Sci-fi is full of tales about people controlling machines with their minds, but sci-fi is already here, sorta. For example, earlier this year, during the Cognitive Technology exhibit at San Francisco's Exploratorium science museum, visitors could don electroencephalogram (EEG) headsets that read brainwave patterns to move a robotic arm. They could also create images based on their brainwave activity. There are many other examples of scientists or just DIY "neurohackers," jacking in to starting figuring out how the electric energy in their skulls can be deciphered.
A new tool for that, with roots in the U.S. government's Defense Advanced Research Projects Agency (DARPA), hit Kickstarter today, delivering a high-end EEG headset kit starting at $449. The Kickstarter aims to raise at least $80,000 and ship gear to backers in July 2016.

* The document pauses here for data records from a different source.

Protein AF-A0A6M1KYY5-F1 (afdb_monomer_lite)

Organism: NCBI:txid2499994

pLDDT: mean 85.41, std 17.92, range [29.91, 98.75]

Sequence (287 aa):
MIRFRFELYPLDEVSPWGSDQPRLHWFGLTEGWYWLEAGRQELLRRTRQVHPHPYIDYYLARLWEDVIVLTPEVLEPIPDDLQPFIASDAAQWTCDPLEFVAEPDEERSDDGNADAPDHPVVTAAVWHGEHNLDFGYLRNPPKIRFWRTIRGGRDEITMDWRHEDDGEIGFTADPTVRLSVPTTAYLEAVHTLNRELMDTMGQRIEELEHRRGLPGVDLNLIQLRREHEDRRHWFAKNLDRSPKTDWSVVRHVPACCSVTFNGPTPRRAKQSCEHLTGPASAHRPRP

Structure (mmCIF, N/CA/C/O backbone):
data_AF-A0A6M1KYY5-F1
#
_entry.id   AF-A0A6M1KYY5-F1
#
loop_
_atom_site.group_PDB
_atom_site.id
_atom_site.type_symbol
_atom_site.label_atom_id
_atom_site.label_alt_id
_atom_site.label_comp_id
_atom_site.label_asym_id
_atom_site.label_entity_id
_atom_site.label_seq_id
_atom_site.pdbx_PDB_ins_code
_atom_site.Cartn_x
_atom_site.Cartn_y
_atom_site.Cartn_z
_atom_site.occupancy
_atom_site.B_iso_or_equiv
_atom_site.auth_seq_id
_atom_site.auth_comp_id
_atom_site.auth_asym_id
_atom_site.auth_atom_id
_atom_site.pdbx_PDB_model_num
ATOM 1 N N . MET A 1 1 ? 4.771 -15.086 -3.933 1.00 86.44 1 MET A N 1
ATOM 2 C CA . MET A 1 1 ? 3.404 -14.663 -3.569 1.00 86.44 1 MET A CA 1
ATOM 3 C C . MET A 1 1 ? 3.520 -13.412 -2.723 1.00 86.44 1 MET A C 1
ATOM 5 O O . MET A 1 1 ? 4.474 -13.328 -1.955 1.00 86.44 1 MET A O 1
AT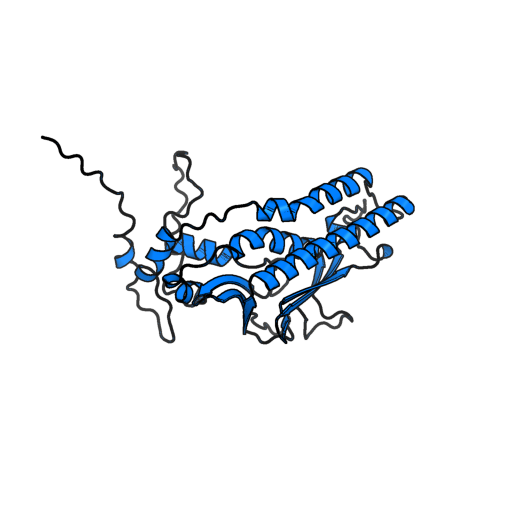OM 9 N N . ILE A 1 2 ? 2.611 -12.463 -2.920 1.00 95.94 2 ILE A N 1
ATOM 10 C CA . ILE A 1 2 ? 2.529 -11.198 -2.189 1.00 95.94 2 ILE A CA 1
ATOM 11 C C . ILE A 1 2 ? 1.204 -11.168 -1.418 1.00 95.94 2 ILE A C 1
ATOM 13 O O . ILE A 1 2 ? 0.209 -11.670 -1.941 1.00 95.94 2 ILE A O 1
ATOM 17 N N . ARG A 1 3 ? 1.187 -10.658 -0.183 1.00 97.62 3 ARG A N 1
ATOM 18 C CA . ARG A 1 3 ? -0.030 -10.492 0.630 1.00 97.62 3 ARG A CA 1
ATOM 19 C C . ARG A 1 3 ? 0.097 -9.307 1.577 1.00 97.62 3 ARG A C 1
ATOM 21 O O . ARG A 1 3 ? 1.045 -9.244 2.353 1.00 97.62 3 ARG A O 1
ATOM 28 N N . PHE A 1 4 ? -0.902 -8.438 1.573 1.00 98.19 4 PHE A N 1
ATOM 29 C CA . PHE A 1 4 ? -1.085 -7.437 2.620 1.00 98.19 4 PHE A CA 1
ATOM 30 C C . PHE A 1 4 ? -1.807 -8.090 3.794 1.00 98.19 4 PHE A C 1
ATOM 32 O O . PHE A 1 4 ? -2.753 -8.852 3.594 1.00 98.19 4 PHE A O 1
ATOM 39 N N . ARG A 1 5 ? -1.334 -7.835 5.007 1.00 98.25 5 ARG A N 1
ATOM 40 C CA . ARG A 1 5 ? -1.857 -8.438 6.229 1.00 98.25 5 ARG A CA 1
ATOM 41 C C . ARG A 1 5 ? -2.167 -7.355 7.234 1.00 98.25 5 ARG A C 1
ATOM 43 O O . ARG A 1 5 ? -1.452 -6.356 7.291 1.00 98.25 5 ARG A O 1
ATOM 50 N N . PHE A 1 6 ? -3.205 -7.573 8.025 1.00 98.50 6 PHE A N 1
ATOM 51 C CA . PHE A 1 6 ? -3.582 -6.639 9.063 1.00 98.50 6 PHE A CA 1
ATOM 52 C C . PHE A 1 6 ? -4.351 -7.307 10.196 1.00 98.50 6 PHE A C 1
ATOM 54 O O . PHE A 1 6 ? -4.900 -8.398 10.042 1.00 98.50 6 PHE A O 1
ATOM 61 N N . GLU A 1 7 ? -4.415 -6.599 11.313 1.00 97.81 7 GLU A N 1
ATOM 62 C CA . GLU A 1 7 ? -5.254 -6.894 12.464 1.00 97.81 7 GLU A CA 1
ATOM 63 C C . GLU A 1 7 ? -5.756 -5.562 13.031 1.00 97.81 7 GLU A C 1
ATOM 65 O O . GLU A 1 7 ? -4.958 -4.677 13.317 1.00 97.81 7 GLU A O 1
ATOM 70 N N . LEU A 1 8 ? -7.073 -5.388 13.150 1.00 98.12 8 LEU A N 1
ATOM 71 C CA . LEU A 1 8 ? -7.664 -4.155 13.678 1.00 98.12 8 LEU A CA 1
ATOM 72 C C . LEU A 1 8 ? -7.897 -4.270 15.184 1.00 98.12 8 LEU A C 1
ATOM 74 O O . LEU A 1 8 ? -8.359 -5.312 15.654 1.00 98.12 8 LEU A O 1
ATOM 78 N N . TYR A 1 9 ? -7.687 -3.180 15.919 1.00 97.38 9 TYR A N 1
ATOM 79 C CA . TYR A 1 9 ? -7.900 -3.132 17.370 1.00 97.38 9 TYR A CA 1
ATOM 80 C C . TYR A 1 9 ? -9.3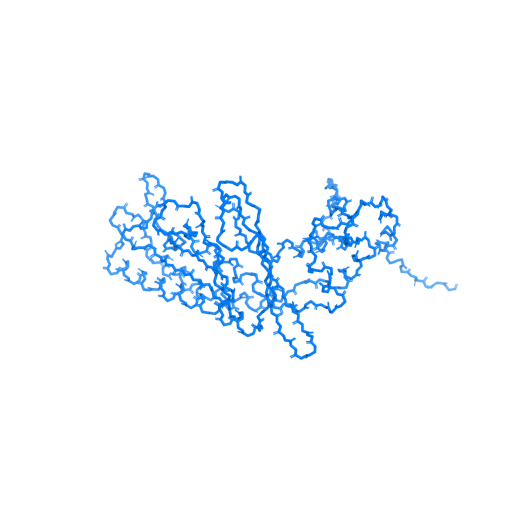36 -3.486 17.737 1.00 97.38 9 TYR A C 1
ATOM 82 O O . TYR A 1 9 ? -10.242 -3.069 17.011 1.00 97.38 9 TYR A O 1
ATOM 90 N N . PRO A 1 10 ? -9.606 -4.182 18.853 1.00 96.00 10 PRO A N 1
ATOM 91 C CA . PRO A 1 10 ? -10.966 -4.330 19.369 1.00 96.00 10 PRO A CA 1
ATOM 92 C C . PRO A 1 10 ? -11.708 -2.984 19.399 1.00 96.00 10 PRO A C 1
ATOM 94 O O . PRO A 1 10 ? -11.102 -1.955 19.678 1.00 96.00 10 PRO A O 1
ATOM 97 N N . LEU A 1 11 ? -13.018 -2.969 19.117 1.00 95.44 11 LEU A N 1
ATOM 98 C CA . LEU A 1 11 ? -13.788 -1.713 19.022 1.00 95.44 11 LEU A CA 1
ATOM 99 C C . LEU A 1 11 ? -13.676 -0.833 20.276 1.00 95.44 11 LEU A C 1
ATOM 101 O O . LEU A 1 11 ? -13.683 0.387 20.164 1.00 95.44 11 LEU A O 1
ATOM 105 N N . ASP A 1 12 ? -13.563 -1.458 21.446 1.00 93.56 12 ASP A N 1
ATOM 106 C CA . ASP A 1 12 ? -13.454 -0.779 22.739 1.00 93.56 12 ASP A CA 1
ATOM 107 C C . ASP A 1 12 ? -12.039 -0.231 23.024 1.00 93.56 12 ASP A C 1
ATOM 109 O O . ASP A 1 12 ? -11.850 0.516 23.981 1.00 93.56 12 ASP A O 1
ATOM 113 N N . GLU A 1 13 ? -11.056 -0.584 22.191 1.00 94.81 13 GLU A N 1
ATOM 114 C CA . GLU A 1 13 ? -9.663 -0.123 22.260 1.00 94.81 13 GLU A CA 1
ATOM 115 C C . GLU A 1 13 ? -9.329 0.908 21.169 1.00 94.81 13 GLU A C 1
ATOM 117 O O . GLU A 1 13 ? -8.239 1.472 21.181 1.00 94.81 13 GLU A O 1
ATOM 122 N N . VAL A 1 14 ? -10.256 1.184 20.241 1.00 94.69 14 VAL A N 1
ATOM 123 C CA . VAL A 1 14 ? -10.067 2.209 19.205 1.00 94.69 14 VAL A CA 1
ATOM 124 C C . VAL A 1 14 ? -10.063 3.600 19.835 1.00 94.69 14 VAL A C 1
ATOM 126 O O . VAL A 1 14 ? -11.006 3.999 20.525 1.00 94.69 14 VAL A O 1
ATOM 129 N N . SER A 1 15 ? -9.026 4.371 19.531 1.00 93.50 15 SER A N 1
ATOM 130 C CA . SER A 1 15 ? -8.827 5.727 20.019 1.00 93.50 15 SER A CA 1
ATOM 131 C C . SER A 1 15 ? -9.800 6.702 19.339 1.00 93.50 15 SER A C 1
ATOM 133 O O . SER A 1 15 ? -9.736 6.907 18.119 1.00 93.50 15 SER A O 1
ATOM 135 N N . PRO A 1 16 ? -10.701 7.370 20.084 1.00 93.19 16 PRO A N 1
ATOM 136 C CA . PRO A 1 16 ? -11.480 8.461 19.524 1.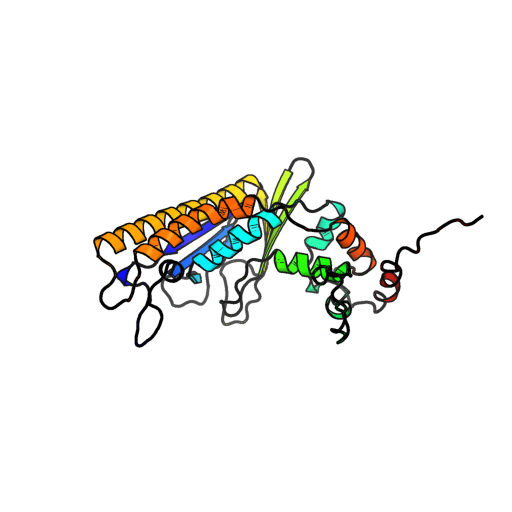00 93.19 16 PRO A CA 1
ATOM 137 C C . PRO A 1 16 ? -10.592 9.692 19.303 1.00 93.19 16 PRO A C 1
ATOM 139 O O . PRO A 1 16 ? -9.572 9.902 19.956 1.00 93.19 16 PRO A O 1
ATOM 142 N N . TRP A 1 17 ? -11.005 10.537 18.370 1.00 90.50 17 TRP A N 1
ATOM 143 C CA . TRP A 1 17 ? -10.293 11.741 17.969 1.00 90.50 17 TRP A CA 1
ATOM 144 C C . TRP A 1 17 ? -10.831 12.965 18.704 1.00 90.50 17 TRP A C 1
ATOM 146 O O . TRP A 1 17 ? -12.039 13.127 18.847 1.00 90.50 17 TRP A O 1
ATOM 156 N N . GLY A 1 18 ? -9.941 13.880 19.087 1.00 86.81 18 GLY A N 1
ATOM 157 C CA . GLY A 1 18 ? -10.296 15.078 19.855 1.00 86.81 18 GLY A CA 1
ATOM 158 C C . GLY A 1 18 ? -10.282 14.838 21.367 1.00 86.81 18 GLY A C 1
ATOM 159 O O . GLY A 1 18 ? -10.481 13.721 21.832 1.00 86.81 18 GLY A O 1
ATOM 160 N N . SER A 1 19 ? -10.006 15.895 22.139 1.00 82.81 19 SER A N 1
ATOM 161 C CA . SER A 1 19 ? -9.915 15.821 23.603 1.00 82.81 19 SER A CA 1
ATOM 162 C C . SER A 1 19 ? -11.288 15.951 24.265 1.00 82.81 19 SER A C 1
ATOM 164 O O . SER A 1 19 ? -11.808 14.999 24.835 1.00 82.81 19 SER A O 1
ATOM 166 N N . ASP A 1 20 ? -11.898 17.130 24.150 1.00 84.81 20 ASP A N 1
ATOM 167 C CA . ASP A 1 20 ? -13.089 17.499 24.926 1.00 84.81 20 ASP A CA 1
ATOM 168 C C . ASP A 1 20 ? -14.381 17.004 24.264 1.00 84.81 20 ASP A C 1
ATOM 170 O O . ASP A 1 20 ? -15.429 16.910 24.900 1.00 84.81 20 ASP A O 1
ATOM 174 N N . GLN A 1 21 ? -14.304 16.691 22.969 1.00 87.56 21 GLN A N 1
ATOM 175 C CA . GLN A 1 21 ? -15.375 16.090 22.182 1.00 87.56 21 GLN A CA 1
ATOM 176 C C . GLN A 1 21 ? -14.807 14.895 21.414 1.00 87.56 21 GLN A C 1
ATOM 178 O O . GLN A 1 21 ? -14.480 15.043 20.233 1.00 87.56 21 GLN A O 1
ATOM 183 N N . PRO A 1 22 ? -14.652 13.735 22.078 1.00 92.25 22 PRO A N 1
ATOM 184 C CA . PRO A 1 22 ? -14.174 12.523 21.435 1.00 92.25 22 PRO A CA 1
ATOM 185 C C . PRO A 1 22 ? -15.114 12.147 20.291 1.00 92.25 22 PRO A C 1
ATOM 187 O O . PRO A 1 22 ? -16.315 11.979 20.497 1.00 92.25 22 PRO A O 1
ATOM 190 N N . ARG A 1 23 ? -14.577 12.037 19.081 1.00 93.38 23 ARG A N 1
ATOM 191 C CA . ARG A 1 23 ? -15.307 11.720 17.853 1.00 93.38 23 ARG A CA 1
ATOM 192 C C . ARG A 1 23 ? -14.685 10.529 17.171 1.00 93.38 23 ARG A C 1
ATOM 194 O O . ARG A 1 23 ? -13.467 10.395 17.137 1.00 93.38 23 ARG A O 1
ATOM 201 N N . LEU A 1 24 ? -15.509 9.707 16.545 1.00 93.88 24 LEU A N 1
ATOM 202 C CA . LEU A 1 24 ? -15.016 8.601 15.738 1.00 93.88 24 LEU A CA 1
ATOM 203 C C . LEU A 1 24 ? -15.624 8.652 14.338 1.00 93.88 24 LEU A C 1
ATOM 205 O O . LEU A 1 24 ? -16.741 9.119 14.129 1.00 93.88 24 LEU A O 1
ATOM 209 N N . HIS A 1 25 ? -14.837 8.230 13.359 1.00 94.12 25 HIS A N 1
ATOM 210 C CA . HIS A 1 25 ? -15.188 8.233 11.944 1.00 94.12 25 HIS A CA 1
ATOM 211 C C . HIS A 1 25 ? -14.583 6.995 11.279 1.00 94.12 25 HIS A C 1
ATOM 213 O O . HIS A 1 25 ? -13.819 6.262 11.912 1.00 94.12 25 HIS A O 1
ATOM 219 N N . TRP A 1 26 ? -14.931 6.745 10.015 1.00 97.81 26 TRP A N 1
ATOM 220 C CA . TRP A 1 26 ? -14.572 5.502 9.329 1.00 97.81 26 TRP A CA 1
ATOM 221 C C . TRP A 1 26 ? -13.066 5.221 9.356 1.00 97.81 26 TRP A C 1
ATOM 223 O O . TRP A 1 26 ? -12.654 4.113 9.675 1.00 97.81 26 TRP A O 1
ATOM 233 N N . PHE A 1 27 ? -12.248 6.241 9.090 1.00 97.19 27 PHE A N 1
ATOM 234 C CA . PHE A 1 27 ? -10.790 6.131 9.110 1.00 97.19 27 PHE A CA 1
ATOM 235 C C . PHE A 1 27 ? -10.258 5.707 10.489 1.00 97.19 27 PHE A C 1
ATOM 237 O O . PHE A 1 27 ? -9.479 4.760 10.574 1.00 97.19 27 PHE A O 1
ATOM 244 N N . GLY A 1 28 ? -10.731 6.338 11.570 1.00 96.44 28 GLY A N 1
ATOM 245 C CA . GLY A 1 28 ? -10.322 5.996 12.937 1.00 96.44 28 GLY A CA 1
ATOM 246 C C . GLY A 1 28 ? -10.630 4.545 13.321 1.00 96.44 28 GLY A C 1
ATOM 247 O O . GLY A 1 28 ? -9.842 3.905 14.002 1.00 96.44 28 GLY A O 1
ATOM 248 N N . LEU A 1 29 ? -11.719 3.973 12.803 1.00 97.69 29 LEU A N 1
ATOM 249 C CA . LEU A 1 29 ? -12.094 2.574 13.050 1.00 97.69 29 LEU A CA 1
ATOM 250 C C . LEU A 1 29 ? -11.159 1.537 12.411 1.00 97.69 29 LEU A C 1
ATOM 252 O O . LEU A 1 29 ? -11.288 0.345 12.704 1.00 97.69 29 LEU A O 1
ATOM 256 N N . THR A 1 30 ? -10.239 1.985 11.553 1.00 98.44 30 THR A N 1
ATOM 257 C CA . THR A 1 30 ? -9.204 1.152 10.928 1.00 98.44 30 THR A CA 1
ATOM 258 C C . THR A 1 30 ? -7.885 1.140 11.704 1.00 98.44 30 THR A C 1
ATOM 260 O O . THR A 1 30 ? -6.878 0.668 11.177 1.00 98.44 30 THR A O 1
ATOM 263 N N . GLU A 1 31 ? -7.863 1.669 12.931 1.00 97.94 31 GLU A N 1
ATOM 264 C CA . GLU A 1 31 ? -6.709 1.575 13.830 1.00 97.94 31 GLU A CA 1
ATOM 265 C C . GLU A 1 31 ? -6.338 0.108 14.088 1.00 97.94 31 GLU A C 1
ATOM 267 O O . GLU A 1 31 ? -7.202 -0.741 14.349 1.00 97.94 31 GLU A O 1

It's produced by a little Brooklyn startup called OpenBCI (brain-computer interface) created in 2014—not by neuroscientists, but by a tech-focused art professor, Joel Murphy, and his grad student, Conor Russomanno, from New York's Parsons School of Design. It's not the first EEG headset to hit Kickstarter, but the creators say that it's completely "open," meaning DIYers can modify the system and get access to the full raw data coming off the electrodes. It also has a higher data-sampling rate than other devices, making it "research-grade," says Russomanno.
I first met Russomanno in August during the NeuroTechNYC meetup at OpenBCI's Brooklyn lab. For about the first half hour, I was wearing what looked like a geodesic bicycle helmet. It was the third and just-made version of Russomanno's 3-D-printed Ultracortex headset; and I scarcely noticed the eight sets of metal pins poking lighting into my scalp. The whole time, I got to see readouts from various brainwave types and from muscle movements in my scalp on a big computer screen in front of me. This was a dry-electrode headset, meaning I didn't have to squirt conductive gel onto my scalp. The fact that I have a buzz cut made it especially easy (in fact, Russomanno had recently buzzed off his bushy brown hair), but it's not required.
Russomanno and Murphy are now getting ready to sell the fourth version of the Ultracortex (Mark IV), which they will offer in three sizes to Kickstarter backers for $350 (if backers 3-D print it themselves) or fully assembled for $550.
OpenBCI first hit Kickstarter in 2013 with a 32-bit circuit board that can be set up to process signals from up to 16 electrodes and pass the data to a user-friendly visualizing program for Windows, Mac, and Linux called OpenBCI GUI. It came out of work that Murphy was doing for a DARPA-funded project—part of President Obama's BRAIN Initiative—to develop a "High-Quality, Low-Cost, Multi-Channel EEG System for Non-Traditional Users." Murphy brought on Russomanno to help with the project. And while the team they worked for didn't make it to the second phase of the DARPA program, their board was a hit with visitors to Maker Faire 2013 in New York City, winning the Maker Faire Educator’s Choice Award. That encouraged them to hit Kickstarter, where they raised $215,438 against a $100,000 funding target.
The 32-Bit open BCI board can process electrical activity both from brainwaves and from the action of muscles. "I think at this point [OpenBCI] should be body-computer interface," says Russomanno, "because it can do muscle and heart and all that." One member of the OpenBCI group has used it to move a Hexbug toy robot around using basic brainwave patterns. Others are working on a prosthetic robotic hand controlled by input from forearm muscles.
Russomanno wrote to me in an email that "roughly 1500-2000 people" have bought the 32-bit BCI board, which is extremely powerful for the price. But at $550, the price is still pretty high for DIYers. And they didn't offer their own headset in the first Kickstarter. Today's Kickstarter features a new board, called Ganglion, that sells for $99. The compromise is that it supports just four electrodes.
Another goal of headsets and cheaper circuit boards is to collect as much data as possible for bigger projects aimed at deciphering brainwaves, such as Cloudbrain. It's an online repository of brainwave scans, applying an artificial-intelligence process called machine learning to look for recurring patterns that will provide a possible alphabet or vocabulary for the language of brainwaves. Marion Le Borgne, a senior software engineer at Bay Area artificial intelligence company Numenta, heads up Cloudbrain and also worked on the Cognitive Technology exhibit at the Exploratorium.
It's not clear yet how far this brainwave decoding can go. Russomanno is cautious in his predictions. "I don't think we'll ever be able to straight-up read thoughts with non-invasive BCI," he says, meaning, without sticking electrodes into the brain. "I think we'll be able to look at general brain states and patterns, and maybe have minimal levels of interactivity or like control over devices."
But as we are learning in this era of cheap computer storage and artificial intelligence, the only way to really find out what data means is to collect a whole lot of it and let the algorithms start poking around. Putting more headsets on people's noggins is a step toward that process. "With non-invasive BCI, we're a long way off having maximized their potential," says Russomanno.